疫病突發,無論城鎮村莊都被戒嚴,這夥人不知道從哪裡竄出,顯然有目的有計劃,衝著他們村子而來,最壞的打算,是搶糧搶錢。

“我們去看看,”他快步下山,林暮冬提著兔子跟上,很快來到村口。

牆內劍拔弩張,牆外虎視眈眈。

大強和二牛站在牆下,剛拿竹竿捅下兩個意圖不軌的人,更有人拿鋤頭和鐮刀意圖威懾。聽到牆外慘聲連連,有婦人哭泣,小孩喊餓。

他們不是沒有憐憫之心,只是為了身在村中的父母妻兒的安危,只能狠心拒之,天災疫病面前,誰的命不是命呢,當好人也得掂量掂量自己。

“現在什麼情況?”蕭刈牽著林暮冬穿過紛亂人群,走到大強面前,皺皺眉看向村外。

大強和二牛七嘴八舌,“都是流民,田地房子被一場暴雨沖垮,又接連經歷疫病,想進我們村子躲災。”

葛小狼聽到婦孺孩子哭,有些於心不忍,“不然這樣,不讓他們進村,我們扔些糧食出去。
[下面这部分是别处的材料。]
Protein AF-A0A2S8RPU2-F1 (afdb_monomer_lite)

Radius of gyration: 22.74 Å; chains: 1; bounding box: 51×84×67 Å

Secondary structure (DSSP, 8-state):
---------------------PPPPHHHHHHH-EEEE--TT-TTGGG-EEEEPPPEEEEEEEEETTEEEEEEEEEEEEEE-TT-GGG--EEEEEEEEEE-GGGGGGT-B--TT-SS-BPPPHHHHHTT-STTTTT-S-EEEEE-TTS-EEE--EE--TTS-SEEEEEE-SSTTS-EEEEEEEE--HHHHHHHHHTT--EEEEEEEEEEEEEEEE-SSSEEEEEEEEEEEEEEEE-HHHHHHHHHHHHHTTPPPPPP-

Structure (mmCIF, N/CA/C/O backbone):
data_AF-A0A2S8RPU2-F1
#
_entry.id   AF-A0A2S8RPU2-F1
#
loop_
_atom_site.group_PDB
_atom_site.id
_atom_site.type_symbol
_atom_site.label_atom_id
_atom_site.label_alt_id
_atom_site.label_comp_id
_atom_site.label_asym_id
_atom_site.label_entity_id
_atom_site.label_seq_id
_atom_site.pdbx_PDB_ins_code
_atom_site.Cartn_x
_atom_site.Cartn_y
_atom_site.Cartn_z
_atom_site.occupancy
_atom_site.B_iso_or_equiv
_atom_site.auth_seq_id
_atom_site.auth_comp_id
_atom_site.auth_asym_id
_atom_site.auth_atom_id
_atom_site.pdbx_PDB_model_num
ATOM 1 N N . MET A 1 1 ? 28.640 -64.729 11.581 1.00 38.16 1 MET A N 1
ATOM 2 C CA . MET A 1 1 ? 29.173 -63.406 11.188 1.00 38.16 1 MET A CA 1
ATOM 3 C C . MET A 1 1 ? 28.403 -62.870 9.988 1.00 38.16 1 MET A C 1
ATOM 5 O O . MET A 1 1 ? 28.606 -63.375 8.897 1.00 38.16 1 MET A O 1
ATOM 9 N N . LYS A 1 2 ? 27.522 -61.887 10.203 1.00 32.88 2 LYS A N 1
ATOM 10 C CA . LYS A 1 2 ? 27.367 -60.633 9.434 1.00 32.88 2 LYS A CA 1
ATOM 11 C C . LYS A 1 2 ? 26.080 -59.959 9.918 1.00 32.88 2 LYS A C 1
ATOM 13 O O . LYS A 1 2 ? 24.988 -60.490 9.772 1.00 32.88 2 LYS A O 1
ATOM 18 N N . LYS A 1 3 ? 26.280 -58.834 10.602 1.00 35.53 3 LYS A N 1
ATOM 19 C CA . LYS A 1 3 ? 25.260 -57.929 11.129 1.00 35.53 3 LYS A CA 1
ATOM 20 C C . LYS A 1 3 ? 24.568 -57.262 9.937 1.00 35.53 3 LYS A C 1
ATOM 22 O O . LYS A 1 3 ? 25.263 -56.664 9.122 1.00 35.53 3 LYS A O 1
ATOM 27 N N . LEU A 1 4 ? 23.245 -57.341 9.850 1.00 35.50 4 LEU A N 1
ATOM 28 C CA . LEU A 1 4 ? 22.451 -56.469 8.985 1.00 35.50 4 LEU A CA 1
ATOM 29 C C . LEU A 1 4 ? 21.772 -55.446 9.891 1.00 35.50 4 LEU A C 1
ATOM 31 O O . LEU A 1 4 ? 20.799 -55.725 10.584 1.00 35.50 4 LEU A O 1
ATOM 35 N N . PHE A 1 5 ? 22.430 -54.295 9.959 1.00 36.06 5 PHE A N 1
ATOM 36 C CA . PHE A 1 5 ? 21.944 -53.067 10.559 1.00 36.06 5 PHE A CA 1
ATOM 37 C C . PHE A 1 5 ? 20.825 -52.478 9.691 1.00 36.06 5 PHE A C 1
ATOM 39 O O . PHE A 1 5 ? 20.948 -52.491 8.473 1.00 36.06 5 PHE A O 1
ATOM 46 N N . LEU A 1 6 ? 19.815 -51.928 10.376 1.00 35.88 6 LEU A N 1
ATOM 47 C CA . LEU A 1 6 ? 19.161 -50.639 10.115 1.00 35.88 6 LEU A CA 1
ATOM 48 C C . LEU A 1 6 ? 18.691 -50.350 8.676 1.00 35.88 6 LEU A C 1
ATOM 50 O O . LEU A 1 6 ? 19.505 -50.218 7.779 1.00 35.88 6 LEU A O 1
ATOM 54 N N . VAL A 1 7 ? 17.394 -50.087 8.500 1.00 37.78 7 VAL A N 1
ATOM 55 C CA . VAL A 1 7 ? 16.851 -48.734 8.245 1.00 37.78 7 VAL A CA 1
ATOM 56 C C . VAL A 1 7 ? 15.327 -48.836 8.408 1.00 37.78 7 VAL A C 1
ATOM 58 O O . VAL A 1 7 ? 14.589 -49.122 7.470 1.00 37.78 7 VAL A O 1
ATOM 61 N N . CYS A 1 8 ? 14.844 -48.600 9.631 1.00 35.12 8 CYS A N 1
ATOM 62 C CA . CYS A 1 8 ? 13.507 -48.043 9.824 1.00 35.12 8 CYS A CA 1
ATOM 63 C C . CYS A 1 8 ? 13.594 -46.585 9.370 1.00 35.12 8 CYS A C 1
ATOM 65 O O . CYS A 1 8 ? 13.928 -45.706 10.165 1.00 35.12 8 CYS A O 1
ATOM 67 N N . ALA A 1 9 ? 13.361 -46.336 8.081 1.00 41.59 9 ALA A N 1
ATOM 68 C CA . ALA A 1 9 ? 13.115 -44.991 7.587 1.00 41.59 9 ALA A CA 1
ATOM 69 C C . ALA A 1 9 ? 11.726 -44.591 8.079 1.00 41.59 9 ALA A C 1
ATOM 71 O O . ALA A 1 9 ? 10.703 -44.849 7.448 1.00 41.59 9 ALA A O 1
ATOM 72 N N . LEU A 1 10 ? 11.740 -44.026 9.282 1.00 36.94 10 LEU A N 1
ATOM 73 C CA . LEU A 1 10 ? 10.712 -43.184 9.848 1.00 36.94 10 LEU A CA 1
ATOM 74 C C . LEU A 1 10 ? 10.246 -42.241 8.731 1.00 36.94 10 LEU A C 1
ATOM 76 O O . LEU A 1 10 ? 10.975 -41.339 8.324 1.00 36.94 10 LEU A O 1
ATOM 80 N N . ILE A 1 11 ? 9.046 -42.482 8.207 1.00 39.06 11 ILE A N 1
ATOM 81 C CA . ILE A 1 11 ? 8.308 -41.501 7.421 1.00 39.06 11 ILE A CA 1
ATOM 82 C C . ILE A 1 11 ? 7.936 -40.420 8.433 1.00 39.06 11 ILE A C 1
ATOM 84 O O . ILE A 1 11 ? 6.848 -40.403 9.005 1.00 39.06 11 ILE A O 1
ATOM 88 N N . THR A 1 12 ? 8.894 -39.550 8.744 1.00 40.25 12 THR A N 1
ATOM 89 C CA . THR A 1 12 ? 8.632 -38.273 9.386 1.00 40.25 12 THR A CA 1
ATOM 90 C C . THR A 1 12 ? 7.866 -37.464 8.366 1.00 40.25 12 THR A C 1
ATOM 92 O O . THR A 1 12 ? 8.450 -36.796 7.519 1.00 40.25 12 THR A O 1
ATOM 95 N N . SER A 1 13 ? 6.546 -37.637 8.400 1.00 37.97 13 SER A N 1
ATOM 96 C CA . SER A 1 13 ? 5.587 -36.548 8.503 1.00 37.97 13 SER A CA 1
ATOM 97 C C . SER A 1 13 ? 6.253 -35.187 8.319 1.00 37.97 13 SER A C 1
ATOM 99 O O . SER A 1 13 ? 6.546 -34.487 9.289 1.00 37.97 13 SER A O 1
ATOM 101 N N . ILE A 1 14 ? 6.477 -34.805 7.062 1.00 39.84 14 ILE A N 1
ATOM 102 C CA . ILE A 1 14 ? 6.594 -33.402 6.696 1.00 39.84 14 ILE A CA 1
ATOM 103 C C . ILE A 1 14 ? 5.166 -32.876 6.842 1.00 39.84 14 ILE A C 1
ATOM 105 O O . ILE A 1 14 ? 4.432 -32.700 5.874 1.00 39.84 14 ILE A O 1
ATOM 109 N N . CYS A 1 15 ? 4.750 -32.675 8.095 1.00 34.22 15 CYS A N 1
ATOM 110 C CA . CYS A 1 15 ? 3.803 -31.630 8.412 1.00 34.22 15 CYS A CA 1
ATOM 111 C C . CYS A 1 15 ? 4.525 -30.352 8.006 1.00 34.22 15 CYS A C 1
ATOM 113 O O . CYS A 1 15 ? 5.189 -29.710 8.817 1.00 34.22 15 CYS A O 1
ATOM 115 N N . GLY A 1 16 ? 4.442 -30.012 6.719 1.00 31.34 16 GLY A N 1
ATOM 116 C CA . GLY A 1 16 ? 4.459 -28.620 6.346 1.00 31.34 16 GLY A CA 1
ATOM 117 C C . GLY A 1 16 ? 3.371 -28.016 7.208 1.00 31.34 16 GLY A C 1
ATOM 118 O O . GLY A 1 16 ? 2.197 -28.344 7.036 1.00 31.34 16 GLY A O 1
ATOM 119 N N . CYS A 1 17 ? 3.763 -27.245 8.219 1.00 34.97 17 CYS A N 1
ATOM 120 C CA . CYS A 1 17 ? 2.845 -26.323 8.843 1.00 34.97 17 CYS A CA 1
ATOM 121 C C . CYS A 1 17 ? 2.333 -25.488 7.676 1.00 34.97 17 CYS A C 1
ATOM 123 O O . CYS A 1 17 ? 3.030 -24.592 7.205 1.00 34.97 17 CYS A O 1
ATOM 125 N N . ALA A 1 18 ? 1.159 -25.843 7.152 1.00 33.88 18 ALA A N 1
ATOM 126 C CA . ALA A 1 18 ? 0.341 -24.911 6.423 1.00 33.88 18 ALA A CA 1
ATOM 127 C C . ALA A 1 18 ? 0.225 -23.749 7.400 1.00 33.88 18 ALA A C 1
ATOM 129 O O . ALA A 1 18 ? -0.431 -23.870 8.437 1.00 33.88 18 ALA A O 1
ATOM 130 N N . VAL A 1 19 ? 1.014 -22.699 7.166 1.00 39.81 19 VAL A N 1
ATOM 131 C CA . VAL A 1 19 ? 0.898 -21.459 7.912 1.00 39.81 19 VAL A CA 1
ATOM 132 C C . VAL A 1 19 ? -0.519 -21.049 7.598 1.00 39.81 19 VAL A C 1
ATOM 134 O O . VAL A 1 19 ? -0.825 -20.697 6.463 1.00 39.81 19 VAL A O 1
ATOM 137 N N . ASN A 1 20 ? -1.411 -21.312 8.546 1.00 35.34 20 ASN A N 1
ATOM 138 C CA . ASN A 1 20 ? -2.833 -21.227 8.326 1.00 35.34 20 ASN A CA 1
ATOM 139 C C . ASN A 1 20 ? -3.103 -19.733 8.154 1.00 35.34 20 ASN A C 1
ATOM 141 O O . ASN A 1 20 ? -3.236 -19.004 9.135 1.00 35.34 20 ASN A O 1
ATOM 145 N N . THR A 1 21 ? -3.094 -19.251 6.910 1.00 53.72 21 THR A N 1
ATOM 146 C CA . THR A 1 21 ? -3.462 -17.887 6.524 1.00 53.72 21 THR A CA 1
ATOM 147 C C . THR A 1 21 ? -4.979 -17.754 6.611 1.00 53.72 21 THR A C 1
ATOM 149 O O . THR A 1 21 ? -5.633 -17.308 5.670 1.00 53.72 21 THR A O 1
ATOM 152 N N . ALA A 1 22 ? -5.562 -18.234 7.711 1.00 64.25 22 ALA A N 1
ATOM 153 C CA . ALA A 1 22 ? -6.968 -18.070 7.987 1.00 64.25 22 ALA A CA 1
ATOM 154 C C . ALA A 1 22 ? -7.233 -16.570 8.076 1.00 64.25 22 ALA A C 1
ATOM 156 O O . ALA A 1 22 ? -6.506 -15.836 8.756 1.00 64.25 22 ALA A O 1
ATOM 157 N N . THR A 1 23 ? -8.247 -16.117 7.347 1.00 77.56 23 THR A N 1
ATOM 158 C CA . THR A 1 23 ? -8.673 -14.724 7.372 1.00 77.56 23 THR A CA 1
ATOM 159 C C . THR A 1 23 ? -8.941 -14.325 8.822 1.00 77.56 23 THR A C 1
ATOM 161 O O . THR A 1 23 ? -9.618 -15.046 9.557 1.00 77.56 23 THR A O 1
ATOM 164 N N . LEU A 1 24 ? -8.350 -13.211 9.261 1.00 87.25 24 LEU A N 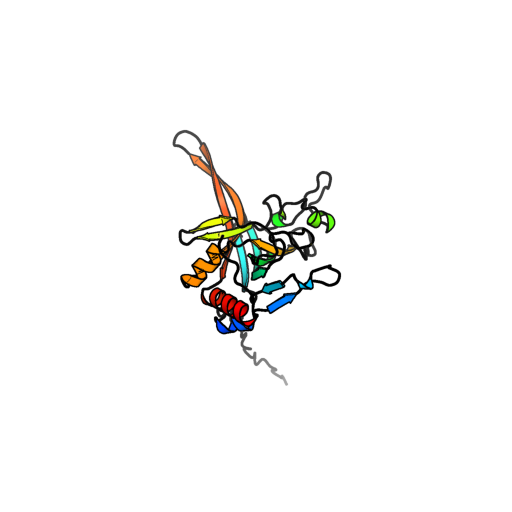1
ATOM 165 C CA . LEU A 1 24 ? -8.529 -12.727 10.626 1.00 87.25 24 LEU A CA 1
ATOM 166 C C . LEU A 1 24 ? -9.998 -12.359 10.839 1.00 87.25 24 LEU A C 1
ATOM 168 O O . LEU A 1 24 ? -10.562 -11.594 10.061 1.00 87.25 24 LEU A O 1
ATOM 172 N N . THR A 1 25 ? -10.583 -12.875 11.915 1.00 93.44 25 THR A N 1
ATOM 173 C CA . THR A 1 25 ? -11.935 -12.486 12.336 1.00 93.44 25 THR A CA 1
ATOM 174 C C . THR A 1 25 ? -11.959 -11.033 12.804 1.00 93.44 25 THR A C 1
ATOM 176 O O . THR A 1 25 ? -10.942 -10.490 13.253 1.00 93.44 25 THR A O 1
ATOM 179 N N . ARG A 1 26 ? -13.147 -10.425 12.776 1.00 95.44 26 ARG A N 1
ATOM 180 C CA . ARG A 1 26 ? -13.388 -9.055 13.244 1.00 95.44 26 ARG A CA 1
ATOM 181 C C . ARG A 1 26 ? -12.797 -8.778 14.632 1.00 95.44 26 ARG A C 1
ATOM 183 O O . ARG A 1 26 ? -12.023 -7.834 14.796 1.00 95.44 26 ARG A O 1
ATOM 190 N N . ASP A 1 27 ? -13.073 -9.647 15.603 1.00 95.81 27 ASP A N 1
ATOM 191 C CA . ASP A 1 27 ? -12.597 -9.493 16.985 1.00 95.81 27 ASP A CA 1
ATOM 192 C C . ASP A 1 27 ? -11.072 -9.607 17.096 1.00 95.81 27 ASP A C 1
ATOM 194 O O . ASP A 1 27 ? -10.429 -8.849 17.827 1.00 95.81 27 ASP A O 1
ATOM 198 N N . GLN A 1 28 ? -10.462 -10.523 16.334 1.00 94.62 28 GLN A N 1
ATOM 199 C CA . GLN A 1 28 ? -9.006 -10.664 16.298 1.00 94.62 28 GLN A CA 1
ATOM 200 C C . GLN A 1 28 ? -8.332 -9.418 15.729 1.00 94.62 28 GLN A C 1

”

話音剛落,蕭刈眼神肅目看他,葛小狼忙閉上嘴,有些不服氣不是滋味,他也是憐憫這些人。

他爹葛阿叔出來,揪著葛小狼耳朵訓斥,“你懂什麼!這有你說話的地?你知道這些人是好人還是壞人,說給吃的容易,給了一頓要兩頓,給了兩頓要三頓,誰知道這疫病什麼時候停,我們自己都不夠吃!你回去!”